Source data:

+ + + + +

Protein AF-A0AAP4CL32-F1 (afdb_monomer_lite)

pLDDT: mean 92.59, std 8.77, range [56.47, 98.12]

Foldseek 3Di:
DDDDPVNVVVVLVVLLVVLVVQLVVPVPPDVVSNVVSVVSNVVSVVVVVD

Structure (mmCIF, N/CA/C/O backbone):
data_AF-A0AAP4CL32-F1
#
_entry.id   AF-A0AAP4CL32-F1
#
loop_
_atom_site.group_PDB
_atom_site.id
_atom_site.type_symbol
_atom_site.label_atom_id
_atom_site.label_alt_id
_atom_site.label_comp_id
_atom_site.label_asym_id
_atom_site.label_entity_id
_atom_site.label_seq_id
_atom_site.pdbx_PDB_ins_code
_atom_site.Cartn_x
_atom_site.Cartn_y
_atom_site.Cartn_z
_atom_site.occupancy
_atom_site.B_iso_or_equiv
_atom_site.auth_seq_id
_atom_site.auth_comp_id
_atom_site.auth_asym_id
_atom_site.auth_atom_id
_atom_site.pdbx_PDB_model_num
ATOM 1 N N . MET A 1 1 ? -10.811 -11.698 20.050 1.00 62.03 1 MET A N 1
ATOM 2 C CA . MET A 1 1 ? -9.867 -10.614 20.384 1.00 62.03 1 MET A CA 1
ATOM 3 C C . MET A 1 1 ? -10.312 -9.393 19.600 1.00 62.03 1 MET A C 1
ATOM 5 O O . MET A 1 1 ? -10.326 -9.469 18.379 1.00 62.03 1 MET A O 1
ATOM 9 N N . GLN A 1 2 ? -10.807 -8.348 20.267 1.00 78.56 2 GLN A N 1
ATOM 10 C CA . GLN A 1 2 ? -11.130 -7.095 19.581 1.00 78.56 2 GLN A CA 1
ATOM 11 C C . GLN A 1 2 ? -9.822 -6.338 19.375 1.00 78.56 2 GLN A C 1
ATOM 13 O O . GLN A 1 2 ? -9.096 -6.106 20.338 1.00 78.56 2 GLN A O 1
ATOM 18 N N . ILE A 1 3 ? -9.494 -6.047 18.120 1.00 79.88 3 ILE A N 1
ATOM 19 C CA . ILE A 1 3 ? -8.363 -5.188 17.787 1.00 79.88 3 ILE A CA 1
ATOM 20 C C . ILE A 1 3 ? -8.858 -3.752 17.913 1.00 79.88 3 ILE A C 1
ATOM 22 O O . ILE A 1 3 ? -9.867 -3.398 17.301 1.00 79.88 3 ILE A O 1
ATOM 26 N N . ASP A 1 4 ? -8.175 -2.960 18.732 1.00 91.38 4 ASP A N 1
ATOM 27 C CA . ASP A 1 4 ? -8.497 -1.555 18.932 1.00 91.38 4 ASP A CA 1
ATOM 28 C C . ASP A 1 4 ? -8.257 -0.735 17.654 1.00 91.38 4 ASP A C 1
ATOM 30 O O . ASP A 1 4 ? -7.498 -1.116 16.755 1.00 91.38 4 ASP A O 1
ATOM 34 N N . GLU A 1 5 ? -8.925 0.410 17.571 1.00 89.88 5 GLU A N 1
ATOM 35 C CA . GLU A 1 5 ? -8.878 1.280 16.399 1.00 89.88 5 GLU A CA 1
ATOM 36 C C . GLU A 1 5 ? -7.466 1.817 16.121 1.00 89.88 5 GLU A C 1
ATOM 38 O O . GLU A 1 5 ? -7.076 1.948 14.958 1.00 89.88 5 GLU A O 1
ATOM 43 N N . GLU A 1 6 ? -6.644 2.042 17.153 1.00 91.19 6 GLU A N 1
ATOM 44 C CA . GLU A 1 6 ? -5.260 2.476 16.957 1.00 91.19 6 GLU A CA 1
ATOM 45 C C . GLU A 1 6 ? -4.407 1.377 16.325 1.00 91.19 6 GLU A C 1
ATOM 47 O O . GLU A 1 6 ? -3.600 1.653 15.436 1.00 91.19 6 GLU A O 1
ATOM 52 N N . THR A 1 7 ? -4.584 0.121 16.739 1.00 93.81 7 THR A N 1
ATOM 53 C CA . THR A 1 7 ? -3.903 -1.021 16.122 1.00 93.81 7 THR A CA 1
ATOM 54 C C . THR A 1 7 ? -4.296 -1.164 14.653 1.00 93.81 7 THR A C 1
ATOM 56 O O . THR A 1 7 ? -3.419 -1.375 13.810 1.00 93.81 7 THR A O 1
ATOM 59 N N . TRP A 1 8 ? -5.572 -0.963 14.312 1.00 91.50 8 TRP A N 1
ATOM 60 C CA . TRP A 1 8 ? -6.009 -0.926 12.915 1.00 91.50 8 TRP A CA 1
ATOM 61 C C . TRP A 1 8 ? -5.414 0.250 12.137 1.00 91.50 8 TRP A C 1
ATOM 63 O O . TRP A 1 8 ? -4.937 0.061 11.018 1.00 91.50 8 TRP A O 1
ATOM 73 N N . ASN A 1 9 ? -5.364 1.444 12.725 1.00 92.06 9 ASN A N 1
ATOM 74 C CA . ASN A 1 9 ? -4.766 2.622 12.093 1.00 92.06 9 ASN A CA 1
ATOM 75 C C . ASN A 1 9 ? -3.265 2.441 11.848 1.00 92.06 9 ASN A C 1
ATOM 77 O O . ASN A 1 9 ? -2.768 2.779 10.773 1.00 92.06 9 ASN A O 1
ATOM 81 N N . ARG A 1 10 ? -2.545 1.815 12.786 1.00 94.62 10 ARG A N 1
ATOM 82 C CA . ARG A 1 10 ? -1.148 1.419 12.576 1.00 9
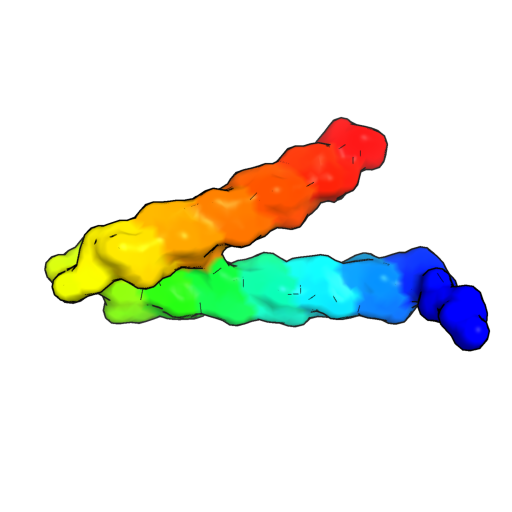4.62 10 ARG A CA 1
ATOM 83 C C . ARG A 1 10 ? -1.029 0.431 11.419 1.00 94.62 10 ARG A C 1
ATOM 85 O O . ARG A 1 10 ? -0.223 0.660 10.522 1.00 94.62 10 ARG A O 1
ATOM 92 N N . ALA A 1 11 ? -1.839 -0.628 11.394 1.00 94.50 11 ALA A N 1
ATOM 93 C CA . ALA A 1 11 ? -1.808 -1.623 10.320 1.00 94.50 11 ALA A CA 1
ATOM 94 C C . ALA A 1 11 ? -2.080 -1.003 8.935 1.00 94.50 11 ALA A C 1
ATOM 96 O O . ALA A 1 11 ? -1.356 -1.293 7.981 1.00 94.50 11 ALA A O 1
ATOM 97 N N . ARG A 1 12 ? -3.057 -0.090 8.833 1.00 94.44 12 ARG A N 1
ATOM 98 C CA . ARG A 1 12 ? -3.322 0.688 7.609 1.00 94.44 12 ARG A CA 1
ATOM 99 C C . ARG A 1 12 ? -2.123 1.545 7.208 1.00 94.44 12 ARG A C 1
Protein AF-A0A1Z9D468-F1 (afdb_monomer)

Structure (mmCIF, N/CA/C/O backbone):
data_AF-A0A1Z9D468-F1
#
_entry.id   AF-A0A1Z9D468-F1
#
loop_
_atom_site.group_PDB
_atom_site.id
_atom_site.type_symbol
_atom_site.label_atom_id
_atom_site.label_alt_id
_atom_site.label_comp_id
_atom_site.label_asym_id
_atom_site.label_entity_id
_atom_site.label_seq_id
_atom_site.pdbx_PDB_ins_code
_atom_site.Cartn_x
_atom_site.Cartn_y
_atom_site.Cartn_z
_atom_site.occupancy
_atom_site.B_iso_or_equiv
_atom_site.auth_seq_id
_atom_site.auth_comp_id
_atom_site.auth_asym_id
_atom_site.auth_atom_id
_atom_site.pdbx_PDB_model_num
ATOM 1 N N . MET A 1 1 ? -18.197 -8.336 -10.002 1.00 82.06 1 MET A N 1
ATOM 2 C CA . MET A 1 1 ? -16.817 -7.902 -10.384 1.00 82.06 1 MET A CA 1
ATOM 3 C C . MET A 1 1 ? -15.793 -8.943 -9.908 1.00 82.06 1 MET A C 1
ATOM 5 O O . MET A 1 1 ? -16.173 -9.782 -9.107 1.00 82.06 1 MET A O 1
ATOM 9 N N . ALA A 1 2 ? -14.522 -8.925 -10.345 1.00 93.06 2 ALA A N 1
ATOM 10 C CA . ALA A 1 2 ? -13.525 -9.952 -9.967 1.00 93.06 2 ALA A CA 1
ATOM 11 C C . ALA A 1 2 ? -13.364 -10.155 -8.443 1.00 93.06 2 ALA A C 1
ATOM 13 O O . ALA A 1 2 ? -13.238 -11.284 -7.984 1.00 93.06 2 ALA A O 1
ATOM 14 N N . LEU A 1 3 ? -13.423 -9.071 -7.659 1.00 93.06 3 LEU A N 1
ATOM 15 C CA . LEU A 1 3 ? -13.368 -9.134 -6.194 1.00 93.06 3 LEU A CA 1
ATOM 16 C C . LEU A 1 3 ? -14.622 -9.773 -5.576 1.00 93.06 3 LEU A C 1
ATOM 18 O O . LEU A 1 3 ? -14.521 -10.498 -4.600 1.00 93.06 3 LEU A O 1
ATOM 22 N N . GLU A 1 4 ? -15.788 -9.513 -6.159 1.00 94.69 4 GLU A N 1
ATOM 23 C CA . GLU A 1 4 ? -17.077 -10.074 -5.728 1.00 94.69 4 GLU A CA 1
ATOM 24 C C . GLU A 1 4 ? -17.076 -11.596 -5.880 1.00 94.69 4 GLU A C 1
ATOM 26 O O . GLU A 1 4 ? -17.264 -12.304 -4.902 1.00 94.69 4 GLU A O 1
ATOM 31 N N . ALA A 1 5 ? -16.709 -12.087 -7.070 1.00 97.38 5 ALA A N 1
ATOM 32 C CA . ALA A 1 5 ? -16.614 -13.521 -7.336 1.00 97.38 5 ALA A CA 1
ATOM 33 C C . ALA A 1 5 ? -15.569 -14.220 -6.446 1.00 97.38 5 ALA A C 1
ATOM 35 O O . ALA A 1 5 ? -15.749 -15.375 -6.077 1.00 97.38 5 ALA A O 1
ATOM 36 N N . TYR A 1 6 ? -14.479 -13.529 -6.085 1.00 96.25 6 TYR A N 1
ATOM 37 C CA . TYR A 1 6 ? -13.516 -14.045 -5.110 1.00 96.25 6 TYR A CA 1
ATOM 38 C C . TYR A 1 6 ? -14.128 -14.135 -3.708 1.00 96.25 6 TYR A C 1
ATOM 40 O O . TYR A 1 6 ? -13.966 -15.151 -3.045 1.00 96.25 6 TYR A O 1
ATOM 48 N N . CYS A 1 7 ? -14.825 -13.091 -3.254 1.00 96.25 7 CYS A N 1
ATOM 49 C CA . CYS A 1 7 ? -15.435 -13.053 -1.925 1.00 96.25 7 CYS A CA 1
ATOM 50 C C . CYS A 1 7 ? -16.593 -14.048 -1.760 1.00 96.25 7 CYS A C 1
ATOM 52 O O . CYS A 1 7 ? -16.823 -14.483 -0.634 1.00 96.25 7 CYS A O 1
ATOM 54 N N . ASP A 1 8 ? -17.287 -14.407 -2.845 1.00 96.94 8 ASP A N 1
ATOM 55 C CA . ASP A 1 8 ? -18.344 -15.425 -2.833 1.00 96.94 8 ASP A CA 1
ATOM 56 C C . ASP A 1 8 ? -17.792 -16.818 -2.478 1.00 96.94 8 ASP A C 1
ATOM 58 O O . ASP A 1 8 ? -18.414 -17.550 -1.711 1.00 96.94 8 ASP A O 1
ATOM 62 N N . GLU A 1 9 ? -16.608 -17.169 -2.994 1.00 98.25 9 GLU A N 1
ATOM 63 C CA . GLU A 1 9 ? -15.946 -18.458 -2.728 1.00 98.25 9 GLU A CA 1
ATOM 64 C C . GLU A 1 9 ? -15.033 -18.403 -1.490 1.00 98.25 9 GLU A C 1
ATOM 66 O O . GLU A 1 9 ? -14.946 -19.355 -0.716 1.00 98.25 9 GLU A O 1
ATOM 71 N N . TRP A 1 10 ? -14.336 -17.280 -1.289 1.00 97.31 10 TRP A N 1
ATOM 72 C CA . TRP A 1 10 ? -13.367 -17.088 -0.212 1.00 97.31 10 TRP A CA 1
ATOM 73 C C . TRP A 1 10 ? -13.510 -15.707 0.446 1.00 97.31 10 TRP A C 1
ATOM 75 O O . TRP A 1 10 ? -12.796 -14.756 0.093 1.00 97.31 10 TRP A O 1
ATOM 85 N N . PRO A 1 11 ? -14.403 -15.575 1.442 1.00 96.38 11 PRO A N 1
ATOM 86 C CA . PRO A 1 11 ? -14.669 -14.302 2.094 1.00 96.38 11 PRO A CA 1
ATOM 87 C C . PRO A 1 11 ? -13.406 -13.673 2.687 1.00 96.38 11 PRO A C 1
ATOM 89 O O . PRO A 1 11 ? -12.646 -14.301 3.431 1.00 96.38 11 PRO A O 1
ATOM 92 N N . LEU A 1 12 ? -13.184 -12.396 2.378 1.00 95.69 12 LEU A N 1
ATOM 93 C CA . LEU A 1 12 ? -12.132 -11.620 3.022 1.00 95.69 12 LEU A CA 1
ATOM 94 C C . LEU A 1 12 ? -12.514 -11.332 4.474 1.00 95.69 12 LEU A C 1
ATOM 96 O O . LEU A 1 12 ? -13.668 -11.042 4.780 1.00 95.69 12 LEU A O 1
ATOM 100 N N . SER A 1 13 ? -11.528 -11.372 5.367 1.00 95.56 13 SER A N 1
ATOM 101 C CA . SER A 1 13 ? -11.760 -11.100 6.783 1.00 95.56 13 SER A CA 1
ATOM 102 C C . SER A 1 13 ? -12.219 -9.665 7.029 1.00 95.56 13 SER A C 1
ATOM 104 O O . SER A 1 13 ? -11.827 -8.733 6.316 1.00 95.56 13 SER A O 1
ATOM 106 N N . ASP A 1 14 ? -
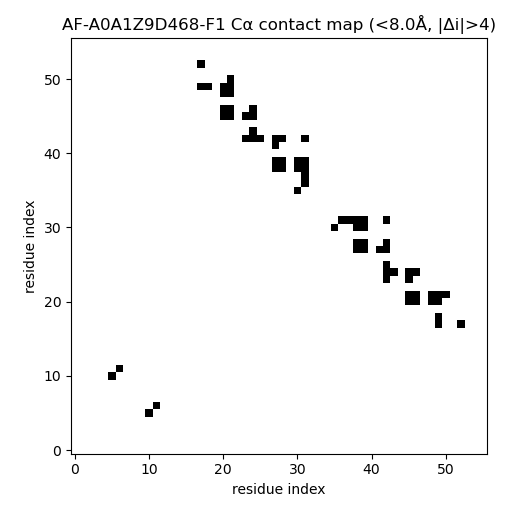12.986 -9.479 8.100 1.00 94.00 14 ASP A N 1
ATOM 107 C CA . ASP A 1 14 ? -13.508 -8.176 8.50
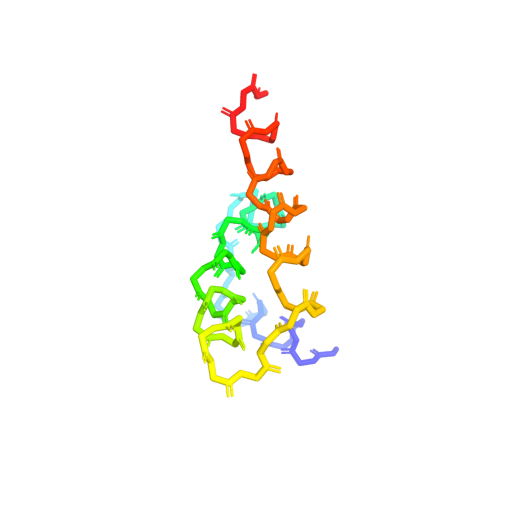1 1.00 94.00 14 ASP A CA 1
ATOM 108 C C . ASP A 1 14 ? -12.430 -7.087 8.500 1.00 94.00 14 ASP A C 1
ATOM 110 O O . ASP A 1 14 ? -11.257 -7.300 8.838 1.00 94.00 14 ASP A O 1
ATOM 114 N N . GLY A 1 15 ? -12.821 -5.894 8.054 1.00 91.50 15 GLY A N 1
ATOM 115 C CA . GLY A 1 15 ? -11.924 -4.747 7.955 1.00 91.50 15 GLY A CA 1
ATOM 116 C C . GLY A 1 15 ? -10.865 -4.841 6.848 1.00 91.50 15 GLY A C 1
ATOM 117 O O . GLY A 1 15 ? -9.951 -4.016 6.844 1.00 91.50 15 GLY A O 1
ATOM 118 N N . TYR A 1 16 
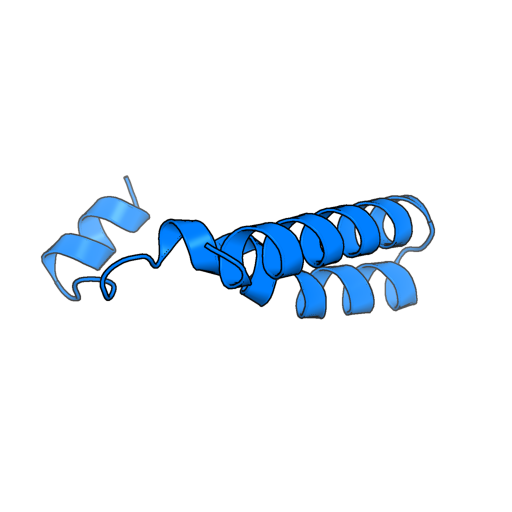? -10.954 -5.786 5.896 1.00 94.00 16 TYR A N 1
ATOM 119 C CA . TYR A 1 16 ? -9.970 -5.891 4.802 1.00 94.00 16 TYR A CA 1
ATOM 120 C C . TYR A 1 16 ? -9.787 -4.569 4.047 1.00 94.00 16 TYR A C 1
ATOM 122 O O . TYR A 1 16 ? -8.658 -4.191 3.739 1.00 94.00 16 TYR A O 1
ATOM 130 N N . ALA A 1 17 ? -10.876 -3.826 3.819 1.00 92.69 17 ALA A N 1
ATOM 131 C CA . ALA A 1 17 ? -10.846 -2.549 3.115 1.00 92.69 17 ALA A CA 1
ATOM 132 C C . ALA A 1 17 ? -9.937 -1.523 3.819 1.00 92.69 17 ALA A C 1
ATOM 134 O O . ALA A 1 17 ? -9.215 -0.774 3.163 1.00 92.69 17 ALA A O 1
ATOM 135 N N . ALA A 1 18 ? -9.897 -1.534 5.157 1.00 93.19 18 ALA A N 1
ATOM 136 C CA . ALA A 1 18 ? -9.021 -0.661 5.935 1.00 93.19 18 ALA A CA 1
ATOM 137 C C . ALA A 1 18 ? -7.536 -1.053 5.818 1.00 93.19 18 ALA A C 1
ATOM 139 O O . ALA A 1 18 ? -6.664 -0.193 5.957 1.00 93.19 18 ALA A O 1
ATOM 140 N N . ARG A 1 19 ? -7.246 -2.328 5.518 1.00 95.19 19 ARG A N 1
ATOM 141 C CA . ARG A 1 19 ? -5.889 -2.875 5.356 1.00 95.19 19 ARG A CA 1
ATOM 142 C C . ARG A 1 19 ? -5.339 -2.768 3.932 1.00 95.19 19 ARG A C 1
ATOM 144 O O . ARG A 1 19 ? -4.160 -3.044 3.735 1.00 95.19 19 ARG A O 1
ATOM 151 N N . VAL A 1 20 ? -6.133 -2.335 2.947 1.00 95.94 20 VAL A N 1
ATOM 152 C CA . VAL A 1 20 ? -5.666 -2.202 1.553 1.00 95.94 20 VAL A CA 1
ATOM 153 C C . VAL A 1 20 ? -4.425 -1.315 1.472 1.00 95.94 20 VAL A C 1
ATOM 155 O O . VAL A 1 20 ? -3.401 -1.750 0.956 1.00 95.94 20 VAL A O 1
ATOM 158 N N . GLU A 1 21 ? -4.468 -0.115 2.056 1.00 97.44 21 GLU A N 1
ATOM 159 C CA . GLU A 1 21 ? -3.328 0.815 2.025 1.00 97.44 21 GLU A CA 1
ATOM 160 C C . GLU A 1 21 ? -2.089 0.251 2.718 1.00 97.44 21 
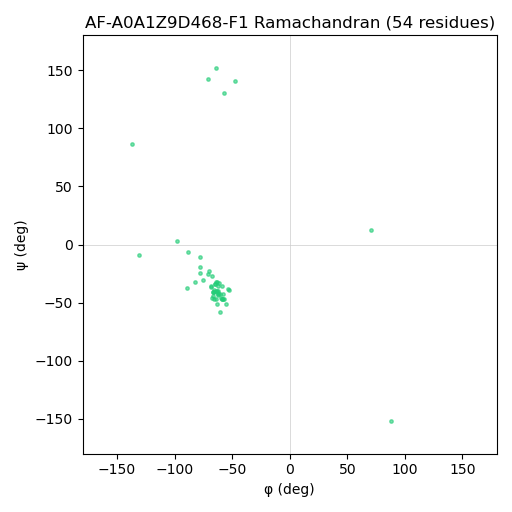GLU A C 1
ATOM 162 O O . GLU A 1 21 ? -0.976 0.458 2.242 1.00 97.44 21 GLU A O 1
ATOM 167 N N . LEU A 1 22 ? -2.274 -0.511 3.802 1.00 97.06 22 LEU A N 1
ATOM 168 C CA . LEU A 1 22 ? -1.176 -1.199 4.480 1.00 97.06 22 LEU A CA 1
ATOM 169 C C . LEU A 1 22 ? -0.478 -2.177 3.525 1.00 97.06 22 LEU A C 1
ATOM 171 O O . LEU A 1 22 ? 0.748 -2.168 3.425 1.00 97.06 22 LEU A O 1
ATOM 175 N N . HIS A 1 23 ? -1.249 -2.974 2.784 1.00 97.56 23 HIS A N 1
ATOM 176 C CA . HIS A 1 23 ? -0.706 -3.910 1.800 1.00 97.56 23 HIS A CA 1
ATOM 177 C C . HIS A 1 23 ? -0.115 -3.217 0.561 1.00 97.56 23 HIS A C 1
ATOM 179 O O . H
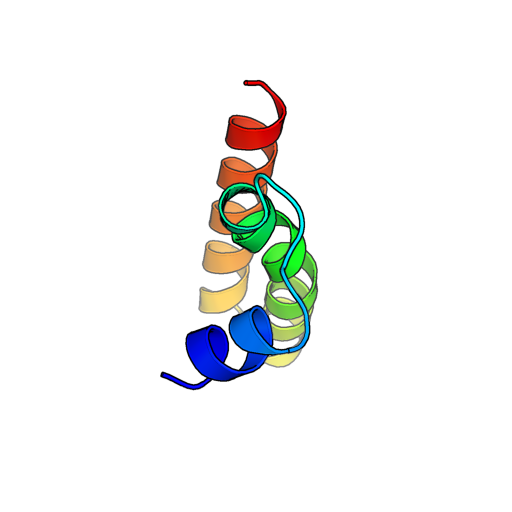IS A 1 23 ? 0.765 -3.786 -0.080 1.00 97.56 23 HIS A O 1
ATOM 185 N N . GLN A 1 24 ? -0.528 -1.985 0.244 1.00 98.25 24 GLN A N 1
ATOM 186 C CA . GLN A 1 24 ? 0.024 -1.211 -0.875 1.00 98.25 24 GLN A CA 1
ATOM 187 C C . GLN A 1 24 ? 1.387 -0.568 -0.577 1.00 98.25 24 GLN A C 1
ATOM 189 O O . GLN A 1 24 ? 2.115 -0.245 -1.515 1.00 98.25 24 GLN A O 1
ATOM 194 N N . VAL A 1 25 ? 1.788 -0.408 0.692 1.00 98.38 25 VAL A N 1
ATOM 195 C CA . VAL A 1 25 ? 3.078 0.230 1.030 1.00 98.38 25 VAL A CA 1
ATOM 196 C C . VAL A 1 25 ? 4.258 -0.503 0.384 1.00 98.38 25 VAL A C 1
ATOM 198 O O . VAL A 1 25 ? 5.109 0.137 -0.232 1.00 98.38 25 VAL A O 1
ATOM 201 N N . TYR A 1 26 ? 4.299 -1.836 0.479 1.00 98.50 26 TYR A N 1
ATOM 202 C CA . TYR A 1 26 ? 5.392 -2.640 -0.076 1.00 98.50 26 TYR A CA 1
ATOM 203 C C . TYR A 1 26 ? 5.554 -2.486 -1.602 1.00 98.50 26 TYR A C 1
ATOM 205 O O . TYR A 1 26 ? 6.628 -2.049 -2.027 1.00 98.50 26 TYR A O 1
ATOM 213 N N . PRO A 1 27 ? 4.539 -2.767 -2.447 1.00 98.50 27 PRO A N 1
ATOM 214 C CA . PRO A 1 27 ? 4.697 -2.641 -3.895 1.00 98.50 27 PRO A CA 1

+ + + + +

What to work on: Word for word, retype the lines in the entries above that run from the one with "ATOM 177 C C" through the one with "ATOM 213 N N". Both ends count; pictures do not.

Problem solution:
ATOM 177 C C . HIS A 1 23 ? -0.115 -3.217 0.561 1.00 97.56 23 HIS A C 1
ATOM 179 O O . H
IS A 1 23 ? 0.765 -3.786 -0.080 1.00 97.56 23 HIS A O 1
ATOM 185 N N . GLN A 1 24 ? -0.528 -1.985 0.244 1.00 98.25 24 GLN A N 1
ATOM 186 C CA . GLN A 1 24 ? 0.024 -1.211 -0.875 1.00 98.25 24 GLN A CA 1
ATOM 187 C C . GLN A 1 24 ? 1.387 -0.568 -0.577 1.00 98.25 24 GLN A C 1
ATOM 189 O O . GLN A 1 24 ? 2.115 -0.245 -1.515 1.00 98.25 24 GLN A O 1
ATOM 194 N N . VAL A 1 25 ? 1.788 -0.408 0.692 1.00 98.38 25 VAL A N 1
ATOM 195 C CA . VAL A 1 25 ? 3.078 0.230 1.030 1.00 98.38 25 VAL A CA 1
ATOM 196 C C . VAL A 1 25 ? 4.258 -0.503 0.384 1.00 98.38 25 VAL A C 1
ATOM 198 O O . VAL A 1 25 ? 5.109 0.137 -0.232 1.00 98.38 25 VAL A O 1
ATOM 201 N N . TYR A 1 26 ? 4.299 -1.836 0.479 1.00 98.50 26 TYR A N 1
ATOM 202 C CA . TYR A 1 26 ? 5.392 -2.640 -0.076 1.00 98.50 26 TYR A CA 1
ATOM 203 C C . TYR A 1 26 ? 5.554 -2.486 -1.602 1.00 98.50 26 TYR A C 1
ATOM 205 O O . TYR A 1 26 ? 6.628 -2.049 -2.027 1.00 98.50 26 TYR A O 1
ATOM 213 N N . PRO A 1 27 ? 4.539 -2.767 -2.447 1.00 98.50 27 PRO A N 1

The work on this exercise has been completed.